# Battering ram wood splitter



## DAGUS WYSONG (Aug 13, 2009)

Had to cut down a couple of huge oak trees and cleared out several other trees, probably seven or eight cords worth. Don't want to buy a log splitter. I wonder if a heavy log with a wedge mounted on the end would work against another log with the piece to be split in between. I have more time than money and probably have something laying around to make a wedge. If I do it, I'll post some pictures. Has anyone else tried something like this?

It would cost me 75 dollars to rent a hydraulic splitter.


----------



## Billy_Bob (Aug 14, 2009)

I have a 34 ton wood splitter.

And it moans and groans sometimes when splitting oak.

And that is the weight of about 13 pick-up trucks placing pressure on that 8 inch metal wedge to split the wood!

Perhaps you could advertise in craigs list or somewhere and make a deal with someone, that if they split part of the wood for you, they get the rest?


----------



## Ol' Brian (Aug 14, 2009)

DAGUS WYSONG said:


> Had to cut down a couple of huge oak trees and cleared out several other trees, probably seven or eight cords worth. Don't want to buy a log splitter. I wonder if a heavy log with a wedge mounted on the end would work against another log with the piece to be split in between. I have more time than money and probably have something laying around to make a wedge.

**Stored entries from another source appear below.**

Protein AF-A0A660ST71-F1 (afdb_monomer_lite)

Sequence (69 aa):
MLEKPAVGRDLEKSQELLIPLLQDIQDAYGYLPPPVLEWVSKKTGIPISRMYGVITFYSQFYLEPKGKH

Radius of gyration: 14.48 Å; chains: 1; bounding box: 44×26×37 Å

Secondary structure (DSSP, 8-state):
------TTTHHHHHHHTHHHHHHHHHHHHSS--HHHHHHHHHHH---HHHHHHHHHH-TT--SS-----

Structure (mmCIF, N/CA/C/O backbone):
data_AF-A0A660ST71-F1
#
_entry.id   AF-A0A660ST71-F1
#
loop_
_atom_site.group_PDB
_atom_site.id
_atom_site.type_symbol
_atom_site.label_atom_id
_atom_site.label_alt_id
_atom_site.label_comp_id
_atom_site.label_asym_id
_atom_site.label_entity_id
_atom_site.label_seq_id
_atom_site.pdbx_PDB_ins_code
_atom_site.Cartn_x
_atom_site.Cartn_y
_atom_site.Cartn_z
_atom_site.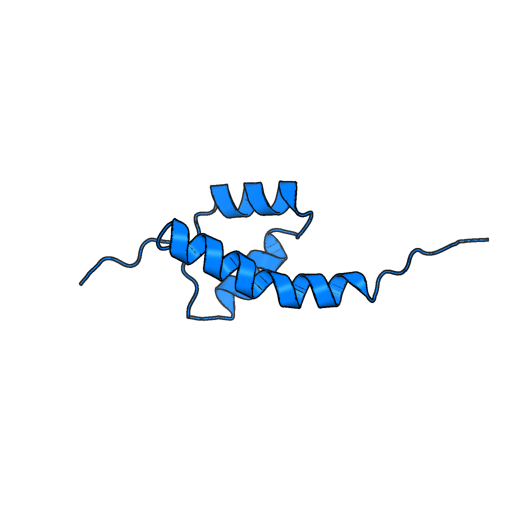occupancy
_atom_site.B_iso_or_equiv
_atom_site.auth_seq_id
_atom_site.auth_comp_id
_atom_site.auth_asym_id
_atom_site.auth_atom_id
_atom_site.pdbx_PDB_model_num
ATOM 1 N N . MET A 1 1 ? -27.975 13.972 23.932 1.00 45.19 1 MET A N 1
ATOM 2 C CA . MET A 1 1 ? -27.426 12.611 24.107 1.00 45.19 1 MET A CA 1
ATOM 3 C C . MET A 1 1 ? -26.578 12.301 22.887 1.00 45.19 1 MET A C 1
ATOM 5 O O . MET A 1 1 ? -27.069 12.458 21.781 1.00 45.19 1 MET A O 1
ATOM 9 N N . LEU A 1 2 ? -25.291 12.012 23.087 1.00 41.38 2 LEU A N 1
ATOM 10 C CA . LEU A 1 2 ? -24.324 11.715 22.028 1.00 41.38 2 LEU A CA 1
ATOM 11 C C . LEU A 1 2 ? -24.312 10.203 21.787 1.00 41.38 2 LEU A C 1
ATOM 13 O O . LEU A 1 2 ? -23.767 9.464 22.602 1.00 41.38 2 LEU A O 1
ATOM 17 N N . GLU A 1 3 ? -24.879 9.755 20.674 1.00 49.94 3 GLU A N 1
ATOM 18 C CA . GLU A 1 3 ? -24.681 8.393 20.176 1.00 49.94 3 GLU A CA 1
ATOM 19 C C . GLU A 1 3 ? -23.319 8.376 19.465 1.00 49.94 3 GLU A C 1
ATOM 21 O O . GLU A 1 3 ? -23.198 8.764 18.304 1.00 49.94 3 GLU A O 1
ATOM 26 N N . LYS A 1 4 ? -22.246 8.031 20.187 1.00 50.84 4 LYS A N 1
ATOM 27 C CA . LYS A 1 4 ? -20.944 7.777 19.556 1.00 50.84 4 LYS A CA 1
ATOM 28 C C . LYS A 1 4 ? -21.037 6.446 18.798 1.00 50.84 4 LYS A C 1
ATOM 30 O O . LYS A 1 4 ? -21.282 5.427 19.445 1.00 50.84 4 LYS A O 1
ATOM 35 N N . PRO A 1 5 ? -20.840 6.419 17.467 1.00 47.06 5 PRO A N 1
ATOM 36 C CA . PRO A 1 5 ? -20.888 5.177 16.714 1.00 47.06 5 PRO A CA 1
ATOM 37 C C . PRO A 1 5 ? -19.703 4.287 17.100 1.00 47.06 5 PRO A C 1
ATOM 39 O O . PRO A 1 5 ? -18.639 4.774 17.488 1.00 47.06 5 PRO A O 1
ATOM 42 N N . ALA A 1 6 ? -19.921 2.977 17.017 1.00 55.84 6 ALA A N 1
ATOM 43 C CA . ALA A 1 6 ? -19.016 1.909 17.420 1.00 55.84 6 ALA A CA 1
ATOM 44 C C . ALA A 1 6 ? -17.685 1.911 16.636 1.00 55.84 6 ALA A C 1
ATOM 46 O O . ALA A 1 6 ? -17.453 1.093 15.755 1.00 55.84 6 ALA A O 1
ATOM 47 N N . VAL A 1 7 ? -16.770 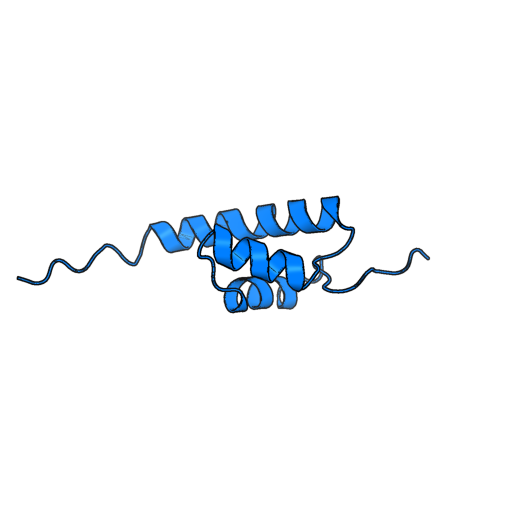2.813 16.985 1.00 55.12 7 VAL A N 1
ATOM 48 C CA . VAL A 1 7 ? -15.371 2.789 16.544 1.00 55.12 7 VAL A CA 1
ATOM 49 C C . VAL A 1 7 ? -14.661 1.702 17.351 1.00 55.12 7 VAL A C 1
ATOM 51 O O . VAL A 1 7 ? -14.120 1.969 18.418 1.00 55.12 7 VAL A O 1
ATOM 54 N N . GLY A 1 8 ? -14.728 0.445 16.917 1.00 52.47 8 GLY A N 1
ATOM 55 C CA . GLY A 1 8 ? -14.013 -0.619 17.629 1.00 52.47 8 GLY A CA 1
ATOM 56 C C . GLY A 1 8 ?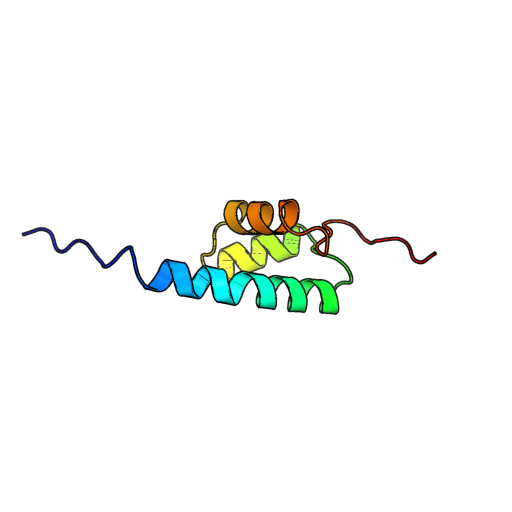 -14.031 -1.988 16.968 1.00 52.47 8 GLY A C 1
ATOM 57 O O . GLY A 1 8 ? -12.985 -2.615 16.894 1.00 52.47 8 GLY A O 1
ATOM 58 N N . ARG A 1 9 ? -15.174 -2.444 16.435 1.00 49.50 9 ARG A N 1
ATOM 59 C CA . ARG A 1 9 ? -15.307 -3.823 15.915 1.00 49.50 9 ARG A CA 1
ATOM 60 C C . ARG A 1 9 ? -15.096 -3.972 14.406 1.00 49.50 9 ARG A C 1
ATOM 62 O O . ARG A 1 9 ? -14.591 -4.999 13.969 1.00 49.50 9 ARG A O 1
ATOM 69 N N . ASP A 1 10 ? -15.404 -2.953 13.605 1.00 54.03 10 ASP A N 1
ATOM 70 C CA . ASP A 1 10 ? -15.194 -3.011 12.146 1.00 54.03 10 ASP A CA 1
ATOM 71 C C . ASP A 1 10 ? -13.720 -2.813 11.741 1.00 54.03 10 ASP A C 1
ATOM 73 O O . ASP A 1 10 ? -13.282 -3.227 10.662 1.00 54.03 10 ASP A O 1
ATOM 77 N N . LEU A 1 11 ? -12.924 -2.202 12.626 1.00 50.66 11 LEU A N 1
ATOM 78 C CA . LEU A 1 11 ? -11.528 -1.865 12.355 1.00 50.66 11 LEU A CA 1
ATOM 79 C C . LEU A 1 11 ? -10.594 -3.086 12.399 1.00 50.66 11 LEU A C 1
ATOM 81 O O . LEU A 1 11 ? -9.621 -3.098 11.642 1.00 50.66 11 LEU A O 1
ATOM 85 N N . GLU A 1 12 ? -10.892 -4.082 13.245 1.00 51.81 12 GLU A N 1
ATOM 86 C CA . GLU A 1 12 ? -10.146 -5.350 13.335 1.00 51.81 12 GLU A CA 1
ATOM 87 C C . GLU A 1 12 ? -10.385 -6.220 12.098 1.00 51.81 12 GLU A C 1
ATOM 89 O O . GLU A 1 12 ? -9.420 -6.613 11.443 1.00 51.81 12 GLU A O 1
ATOM 94 N N . LYS A 1 13 ? -11.647 -6.393 11.673 1.00 55.88 13 LYS A N 1
ATOM 95 C CA . LYS A 1 13 ? -11.964 -7.097 10.416 1.00 55.88 13 LYS A CA 1
ATOM 96 C C . LYS A 1 13 ? -11.271 -6.475 9.207 1.00 55.88 13 LYS A C 1
ATOM 98 O O . LYS A 1 13 ? -10.807 -7.174 8.314 1.00 55.88 13 LYS A O 1
ATOM 103 N N . SER A 1 14 ? -11.173 -5.146 9.184 1.00 58.16 14 SER A N 1
ATOM 104 C CA . SER A 1 14 ? -10.495 -4.433 8.098 1.00 58.16 14 SER A CA 1
ATOM 105 C C . SER A 1 14 ? -8.990 -4.722 8.041 1.00 58.16 14 SER A C 1
ATOM 107 O O . SER A 1 14 ? -8.397 -4.595 6.975 1.00 58.16 14 SER A O 1
ATOM 109 N N . GLN A 1 15 ? -8.351 -5.088 9.160 1.00 59.78 15 GLN A N 1
ATOM 110 C CA . GLN A 1 15 ? -6.942 -5.500 9.164 1.00 59.78 15 GLN A CA 1
ATOM 111 C C . GLN A 1 15 ? -6.773 -6.945 8.698 1.00 59.78 15 GLN A C 1
ATOM 113 O O . GLN A 1 15 ? -5.871 -7.210 7.906 1.00 59.78 15 GLN A O 1
ATOM 118 N N . GLU A 1 16 ? -7.660 -7.843 9.131 1.00 68.06 16 GLU A N 1
ATOM 119 C CA . GLU A 1 16 ? -7.673 -9.244 8.689 1.00 68.06 16 GLU A CA 1
ATOM 120 C C . GLU A 1 16 ? -7.879 -9.363 7.173 1.00 68.06 16 GLU A C 1
ATOM 122 O O . GLU A 1 16 ? -7.275 -10.219 6.535 1.00 68.06 16 GLU A O 1
ATOM 127 N N . LEU A 1 17 ? -8.671 -8.464 6.579 1.00 85.00 17 LEU A N 1
ATOM 128 C CA . LEU A 1 17 ? -8.923 -8.437 5.135 1.00 85.00 17 LEU A CA 1
ATOM 129 C C . LEU A 1 17 ? -7.856 -7.684 4.326 1.00 85.00 17 LEU A C 1
ATOM 131 O O . LEU A 1 17 ? -7.789 -7.850 3.110 1.00 85.00 17 LEU A O 1
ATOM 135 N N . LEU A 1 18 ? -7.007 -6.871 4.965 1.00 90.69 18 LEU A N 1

If I do it, I'll post some pictures. Has anyone else tried something like this?
> 
> It would cost me 75 dollars to rent a hydraulic splitter.



How do you plan on powering your battering ram? Where are you going to get your force?

I'd like to hear more about your idea before I say "get a log splitter..."


----------



## DAGUS WYSONG (Aug 14, 2009)

xlr82v2 said:


> How do you plan on powering your battering ram? Where are you going to get your force?
> 
> I'd like to hear more about your idea before I say "get a log splitter..."



The Romans had battering rams that knocked down fortress doors and walls, they swung back and forth cradled on ropes like a swing. It occured to me that some people use a wedge with a handle on it that weighs about 8 lb. If you put a wedge on the end of a small log that weighs a couple of hundred lb cradled like the Romans battering ram and for the anvil another large log with the wood to be split in between. Then by hand the cradled ram is pulled back and then helped forward and let the kinnetic energy of the ram split the wood. It works good in my head but I suppose someone would already have something like that. Probably not a good idea from somebody that has no experience. I think I like the superglue idea too!


----------



## BlackenedTimber (Aug 14, 2009)

*Hmmm....*

Sounds to me like you will invest alot of time into your battering ram idea, and it may not work. Also sounds like there is great potential for personal injury during this process. Your math and mechanics are based on sound logic, but the actuallity of being able to build a battering ram, and then actually being able to split wood effectively with it, seems to be slim to none to me. 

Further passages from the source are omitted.